Regarding SiO₂ (quartz), the percentages found in the samples were 18.1, 12, and 10.8% for CHI, CDJ, and MMA, respectively. This crystalline phase is commonly associated with natural sources, generally due to soil resuspension (Adamo et al., 2008; Song et al., 2014). However, the ceramic industry that uses quartz as a raw material could also be contributing to the emission of this mineral phase into the atmosphere (Aragon-Piña, 2014). It should be noted that this mineral has provoked great interest due to its negative effects on human health (Shiraki and Holmén 2002). The IARC classified two polymorphs of SiO₂ (quartz and cristobalite) as belonging to group 1 of carcinogenic materials. Therefore, the percentages of SiO₂ (quartz) found in the samples could represent a potential health risk. The average percentages similar to those found in this research have been reported in other locations, such as Utah (16.1%) and California (10.6%) (Shiraki and Holmén 2002). On the other hand, the minor crystalline phases in MMA and CDJ were aluminosilicates (1.5 and 6.1%, respectively), although the percentage was much higher in Chihuahua; these compounds were the ones found in the lowest percentage for this city. In addition to the species mentioned, low percentages of NaCl were recorded in MMA. This may be related to the presence of marine aerosols that carry this phase to the city since it is located less than 300 km from the coast of the state of Tamaulipas.

Conclusions

Modern microscopy and spectroscopy techniques have provided a unique opportunity to characterize the elemental and molecular levels of PM₁₀ in three cities in northern Mexico. High concentrations of PM₁₀ were found in the urban environment of MMA, exceeding the maximum permissible limits established by the Mexican Official Norm (NOM-025-SSA1-2014), the WHO, and the EU. Even though the permitted levels were not exceeded at the other sites, special attention must be paid to PM₁₀ atmospheric pollution in these cities. The XPS technique revealed that C, O, and Si were the major elements of the surface composition of PM₁₀, and the XPS results, in combination with high-resolution spectra, suggest the presence of aliphatic and polycyclic aromatic hydrocarbons. As, Cr, and Pb were detected at levels exceeding the limits suggested by the WHO, indicating a potential risk of cancer for the inhabitants of the three cities studied. The SEM-EDS results identified regular and irregular morphologies associated with natural and anthropogenic sources, respectively. Fe-rich particles, along with other elements in smaller proportions, exhibited spherical or spheroidal morphologies with corrugated surfaces, as well as irregular morphologies, which could be associated with emissions derived from metal fabrication and steel industries and wear of metal parts, respectively. Mining–metallurgical activity was the main source assigned to the emissions of particles rich in Cu and Zn, while Pb-rich particles showing irregular morphology were related to emissions coming from the manufacture of lead-based batteries, and those that presented prismatic-type morphology were attributed to the influence of natural sources.

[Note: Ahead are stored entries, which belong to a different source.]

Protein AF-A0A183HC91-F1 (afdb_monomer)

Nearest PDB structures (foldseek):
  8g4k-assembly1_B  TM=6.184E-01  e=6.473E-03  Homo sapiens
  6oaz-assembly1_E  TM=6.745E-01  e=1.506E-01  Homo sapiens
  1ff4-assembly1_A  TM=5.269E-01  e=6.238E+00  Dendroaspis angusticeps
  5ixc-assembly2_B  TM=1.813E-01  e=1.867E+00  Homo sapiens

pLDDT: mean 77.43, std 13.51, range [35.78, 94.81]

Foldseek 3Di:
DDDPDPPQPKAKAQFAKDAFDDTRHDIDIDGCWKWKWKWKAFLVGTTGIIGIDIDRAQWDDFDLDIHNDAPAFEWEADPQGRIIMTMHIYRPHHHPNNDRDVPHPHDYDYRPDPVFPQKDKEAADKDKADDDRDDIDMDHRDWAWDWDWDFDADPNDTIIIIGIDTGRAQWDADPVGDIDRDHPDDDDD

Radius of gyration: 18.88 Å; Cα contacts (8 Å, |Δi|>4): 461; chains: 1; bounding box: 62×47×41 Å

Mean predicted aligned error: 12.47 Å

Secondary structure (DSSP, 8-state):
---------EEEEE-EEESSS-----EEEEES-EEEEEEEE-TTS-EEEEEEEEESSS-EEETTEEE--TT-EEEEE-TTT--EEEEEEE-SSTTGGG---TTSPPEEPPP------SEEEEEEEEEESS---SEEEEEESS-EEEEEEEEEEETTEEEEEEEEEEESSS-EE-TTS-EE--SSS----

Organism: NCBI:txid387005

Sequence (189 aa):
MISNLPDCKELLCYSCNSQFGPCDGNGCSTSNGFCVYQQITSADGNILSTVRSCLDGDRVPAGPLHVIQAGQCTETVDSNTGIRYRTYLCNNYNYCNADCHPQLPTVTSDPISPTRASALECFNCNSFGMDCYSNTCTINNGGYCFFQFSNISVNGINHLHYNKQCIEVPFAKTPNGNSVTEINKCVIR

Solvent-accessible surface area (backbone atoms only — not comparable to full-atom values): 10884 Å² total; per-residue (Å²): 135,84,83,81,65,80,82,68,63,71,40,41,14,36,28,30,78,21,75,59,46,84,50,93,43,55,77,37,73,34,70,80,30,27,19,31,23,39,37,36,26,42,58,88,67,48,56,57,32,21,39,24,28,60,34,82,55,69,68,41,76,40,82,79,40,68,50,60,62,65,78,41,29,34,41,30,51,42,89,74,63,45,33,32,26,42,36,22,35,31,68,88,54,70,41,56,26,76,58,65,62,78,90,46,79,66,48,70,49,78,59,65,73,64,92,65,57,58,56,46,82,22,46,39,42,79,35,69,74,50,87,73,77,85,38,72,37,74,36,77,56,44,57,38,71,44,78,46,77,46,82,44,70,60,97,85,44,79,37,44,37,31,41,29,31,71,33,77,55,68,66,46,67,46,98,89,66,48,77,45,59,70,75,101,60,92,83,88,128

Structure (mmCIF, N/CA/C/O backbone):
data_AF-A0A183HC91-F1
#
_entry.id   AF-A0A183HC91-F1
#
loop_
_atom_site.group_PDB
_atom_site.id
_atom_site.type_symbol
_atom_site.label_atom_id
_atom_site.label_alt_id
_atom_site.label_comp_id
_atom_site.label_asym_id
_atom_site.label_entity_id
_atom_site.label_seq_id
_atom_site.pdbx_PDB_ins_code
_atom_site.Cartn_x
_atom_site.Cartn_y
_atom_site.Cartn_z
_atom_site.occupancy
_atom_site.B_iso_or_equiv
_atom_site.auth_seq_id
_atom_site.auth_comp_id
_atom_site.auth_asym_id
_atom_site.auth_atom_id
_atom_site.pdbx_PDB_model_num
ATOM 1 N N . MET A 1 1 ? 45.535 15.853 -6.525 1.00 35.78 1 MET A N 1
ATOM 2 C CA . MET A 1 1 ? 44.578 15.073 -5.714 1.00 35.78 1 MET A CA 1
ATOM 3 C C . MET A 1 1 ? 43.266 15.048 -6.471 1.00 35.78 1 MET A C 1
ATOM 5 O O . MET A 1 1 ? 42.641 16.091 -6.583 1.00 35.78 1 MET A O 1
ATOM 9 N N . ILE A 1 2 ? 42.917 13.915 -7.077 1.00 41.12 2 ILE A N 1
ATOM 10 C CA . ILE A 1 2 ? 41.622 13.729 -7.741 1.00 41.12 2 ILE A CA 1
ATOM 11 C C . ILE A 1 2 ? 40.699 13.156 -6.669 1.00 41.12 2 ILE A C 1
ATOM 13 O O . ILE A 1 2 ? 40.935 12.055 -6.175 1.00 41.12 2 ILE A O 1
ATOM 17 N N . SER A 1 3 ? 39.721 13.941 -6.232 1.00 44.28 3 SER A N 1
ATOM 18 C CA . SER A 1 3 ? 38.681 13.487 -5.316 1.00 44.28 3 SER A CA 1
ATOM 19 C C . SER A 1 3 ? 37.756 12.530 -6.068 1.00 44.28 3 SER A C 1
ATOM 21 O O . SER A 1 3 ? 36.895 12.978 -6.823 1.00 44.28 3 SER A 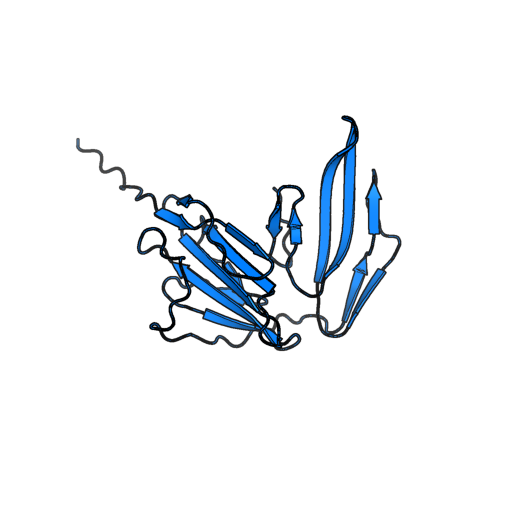O 1
ATOM 23 N N . ASN A 1 4 ? 37.930 11.223 -5.868 1.00 44.81 4 ASN A N 1
ATOM 24 C CA . ASN A 1 4 ? 36.907 10.232 -6.196 1.00 44.81 4 ASN A CA 1
ATOM 25 C C . ASN A 1 4 ? 35.771 10.381 -5.178 1.00 44.81 4 ASN A C 1
ATOM 27 O O . ASN A 1 4 ? 35.728 9.675 -4.172 1.00 44.81 4 ASN A O 1
ATOM 31 N N . LEU A 1 5 ? 34.881 11.345 -5.408 1.00 51.34 5 LEU A N 1
ATOM 32 C CA . LEU A 1 5 ? 33.539 11.263 -4.847 1.00 51.34 5 LEU A CA 1
ATOM 33 C C . LEU A 1 5 ? 32.863 10.066 -5.531 1.00 51.34 5 LEU A C 1
ATOM 35 O O . LEU A 1 5 ? 32.973 9.955 -6.755 1.00 51.34 5 LEU A O 1
ATOM 39 N N . PRO A 1 6 ? 32.225 9.145 -4.789 1.00 50.62 6 PRO A N 1
ATOM 40 C CA . PRO A 1 6 ? 31.399 8.131 -5.421 1.00 50.62 6 PRO A CA 1
ATOM 41 C C . PRO A 1 6 ? 30.346 8.868 -6.246 1.00 50.62 6 PRO A C 1
ATOM 43 O O . PRO A 1 6 ? 29.661 9.751 -5.733 1.00 50.62 6 PRO A O 1
ATOM 46 N N . ASP A 1 7 ? 30.289 8.554 -7.536 1.00 51.88 7 ASP A N 1
ATOM 47 C CA . ASP A 1 7 ? 29.302 9.098 -8.456 1.00 51.88 7 ASP A CA 1
ATOM 48 C C . ASP A 1 7 ? 27.933 8.598 -7.970 1.00 51.88 7 ASP A C 1
ATOM 50 O O . ASP A 1 7 ? 27.555 7.448 -8.213 1.00 51.88 7 ASP A O 1
ATOM 54 N N . CYS A 1 8 ? 27.251 9.401 -7.146 1.00 56.66 8 CYS A N 1
ATOM 55 C CA . CYS A 1 8 ? 25.902 9.119 -6.666 1.00 56.66 8 CYS A CA 1
ATOM 56 C C . CYS A 1 8 ? 24.983 9.175 -7.880 1.00 56.66 8 CYS A C 1
ATOM 58 O O . CYS A 1 8 ? 24.429 10.222 -8.206 1.00 56.66 8 CYS A O 1
ATOM 60 N N . LYS A 1 9 ? 24.879 8.050 -8.587 1.00 65.81 9 LYS A N 1
ATOM 61 C CA . LYS A 1 9 ? 24.066 7.950 -9.786 1.00 65.81 9 LYS A CA 1
ATOM 62 C C . LYS A 1 9 ? 22.607 8.108 -9.376 1.00 65.81 9 LYS A C 1
ATOM 64 O O . LYS A 1 9 ? 22.022 7.213 -8.771 1.00 65.81 9 LYS A O 1
ATOM 69 N N . GLU A 1 10 ? 22.061 9.280 -9.671 1.00 85.56 10 GLU A N 1
ATOM 70 C CA . GLU A 1 10 ? 20.662 9.604 -9.435 1.00 85.56 10 GLU A CA 1
ATOM 71 C C . GLU A 1 10 ? 19.780 8.646 -10.248 1.00 85.56 10 GLU A C 1
ATOM 73 O O . GLU A 1 10 ? 19.944 8.504 -11.464 1.00 85.56 10 GLU A O 1
ATOM 78 N N . LEU A 1 11 ? 18.872 7.955 -9.560 1.00 89.38 11 LEU A N 1
ATOM 79 C CA . LEU A 1 11 ? 17.913 7.033 -10.152 1.00 89.38 11 LEU A CA 1
ATOM 80 C C . LEU A 1 11 ? 16.568 7.743 -10.285 1.00 89.38 11 LEU A C 1
ATOM 82 O O . LEU A 1 11 ? 16.002 8.185 -9.287 1.00 89.38 11 LEU A O 1
ATOM 86 N N . LEU A 1 12 ? 16.046 7.823 -11.508 1.00 92.12 12 LEU A N 1
ATOM 87 C CA . LEU A 1 12 ? 14.708 8.350 -11.780 1.00 92.12 12 LEU A CA 1
ATOM 88 C C . LEU A 1 12 ? 13.689 7.210 -11.782 1.00 92.12 12 LEU A C 1
ATOM 90 O O . LEU A 1 12 ? 13.941 6.173 -12.388 1.00 92.12 12 LEU A O 1
ATOM 94 N N . CYS A 1 13 ? 12.524 7.404 -11.171 1.00 91.44 13 CYS A N 1
ATOM 95 C CA . CYS A 1 13 ? 11.446 6.413 -11.121 1.00 91.44 13 CYS A CA 1
ATOM 96 C C . CYS A 1 13 ? 10.104 7.047 -11.484 1.00 91.44 13 CYS A C 1
ATOM 98 O O . CYS A 1 13 ? 9.907 8.242 -11.267 1.00 91.44 13 CYS A O 1
ATOM 100 N N . TYR A 1 14 ? 9.144 6.251 -11.960 1.00 91.31 14 TYR A N 1
ATOM 101 C CA . TYR A 1 14 ? 7.749 6.690 -11.984 1.00 91.31 14 TYR A CA 1
ATOM 102 C C . TYR A 1 14 ? 7.222 6.813 -10.552 1.00 91.31 14 TYR A C 1
ATOM 104 O O . TYR A 1 14 ? 7.505 5.963 -9.704 1.00 91.31 14 TYR A O 1
ATOM 112 N N . SER A 1 15 ? 6.440 7.856 -10.297 1.00 89.00 15 SER A N 1
ATOM 113 C CA . SER A 1 15 ? 5.870 8.180 -8.994 1.00 89.00 15 SER A CA 1
ATOM 114 C C . SER A 1 15 ? 4.399 8.515 -9.136 1.00 89.00 15 SER A C 1
ATOM 116 O O . SER A 1 15 ? 4.026 9.491 -9.790 1.00 89.00 15 SER A O 1
ATOM 118 N N . CYS A 1 16 ? 3.546 7.678 -8.564 1.00 85.81 16 CYS A N 1
ATOM 119 C CA . CYS A 1 16 ? 2.117 7.789 -8.760 1.00 85.81 16 CYS A CA 1
ATOM 120 C C . CYS A 1 16 ? 1.337 6.963 -7.731 1.00 85.81 16 CYS A C 1
ATOM 122 O O . CYS A 1 16 ? 1.839 5.998 -7.140 1.00 85.81 16 CYS A O 1
ATOM 124 N N . ASN A 1 17 ? 0.057 7.297 -7.600 1.00 82.50 17 ASN A N 1
ATOM 125 C CA . ASN A 1 17 ? -0.893 6.475 -6.879 1.00 82.50 17 ASN A CA 1
ATOM 126 C C . ASN A 1 17 ? -2.244 6.449 -7.592 1.00 82.50 17 ASN A C 1
ATOM 128 O O . ASN A 1 17 ? -2.869 7.496 -7.755 1.00 82.50 17 ASN A O 1
ATOM 132 N N . SER A 1 18 ? -2.693 5.265 -7.999 1.00 80.06 18 SER A N 1
ATOM 133 C CA . SER A 1 18 ? -3.967 5.083 -8.685 1.00 80.06 18 SER A CA 1
ATOM 134 C C . SER A 1 18 ? -4.831 4.097 -7.917 1.00 80.06 18 SER A C 1
ATOM 136 O O . SER A 1 18 ? -4.414 2.975 -7.623 1.00 80.06 18 SER A O 1
ATOM 138 N N . GLN A 1 19 ? -6.052 4.524 -7.607 1.00 68.94 19 GLN A N 1
ATOM 139 C CA . GLN A 1 19 ? -7.128 3.610 -7.254 1.00 68.94 19 GLN A CA 1
ATOM 140 C C . GLN A 1 19 ? -7.786 3.190 -8.566 1.00 68.94 19 GLN A C 1
ATOM 142 O O . GLN A 1 19 ? -8.245 4.057 -9.306 1.00 68.94 19 GLN A O 1
ATOM 147 N N . PHE A 1 20 ? -7.845 1.884 -8.829 1.00 66.88 20 PHE A N 1
ATOM 148 C CA . PHE A 1 20 ? -8.507 1.308 -10.008 1.00 66.88 20 PHE A CA 1
ATOM 149 C C . PHE A 1 20 ? -7.843 1.632 -11.362 1.00 66.88 20 PHE A C 1
ATOM 151 O O . PHE A 1 20 ? -8.433 2.288 -12.218 1.00 66.88 20 PHE A O 1
ATOM 158 N N . GLY A 1 21 ? -6.633 1.115 -11.604 1.00 64.62 21 GLY A N 1
ATOM 159 C CA . GLY A 1 21 ? -6.054 1.092 -12.955 1.00 64.62 21 GLY A CA 1
ATOM 160 C C . GLY A 1 21 ? -4.550 1.364 -13.029 1.00 64.62 21 GLY A C 1
ATOM 161 O O . GLY A 1 21 ? -3.870 1.342 -11.998 1.00 64.62 21 GLY A O 1
ATOM 162 N N . PRO A 1 22 ? -4.011 1.590 -14.245 1.00 66.62 22 PRO A N 1
ATOM 163 C CA . PRO A 1 22 ? -2.635 2.033 -14.439 1.00 66.62 22 PRO A CA 1
ATOM 164 C C . PRO A 1 22 ? -2.421 3.430 -13.843 1.00 66.62 22 PRO A C 1
ATOM 166 O O . PRO A 1 22 ? -3.360 4.132 -13.463 1.00 66.62 22 PRO A O 1
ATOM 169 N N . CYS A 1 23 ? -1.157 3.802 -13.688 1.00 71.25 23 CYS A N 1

Even though some of the sources identified are local, the regional distribution of PM₁₀ mass concentration in the three cities studied is significant and concerning. The study results underscore the importance of knowing the chemical composition of PM₁₀ in the ambient air to design policies to reduce the emissions of polluting particles into the air. In addition, the application of the analytical techniques in combination with receptor models can serve as a new approach to distinguishing among emission sources for similar locations.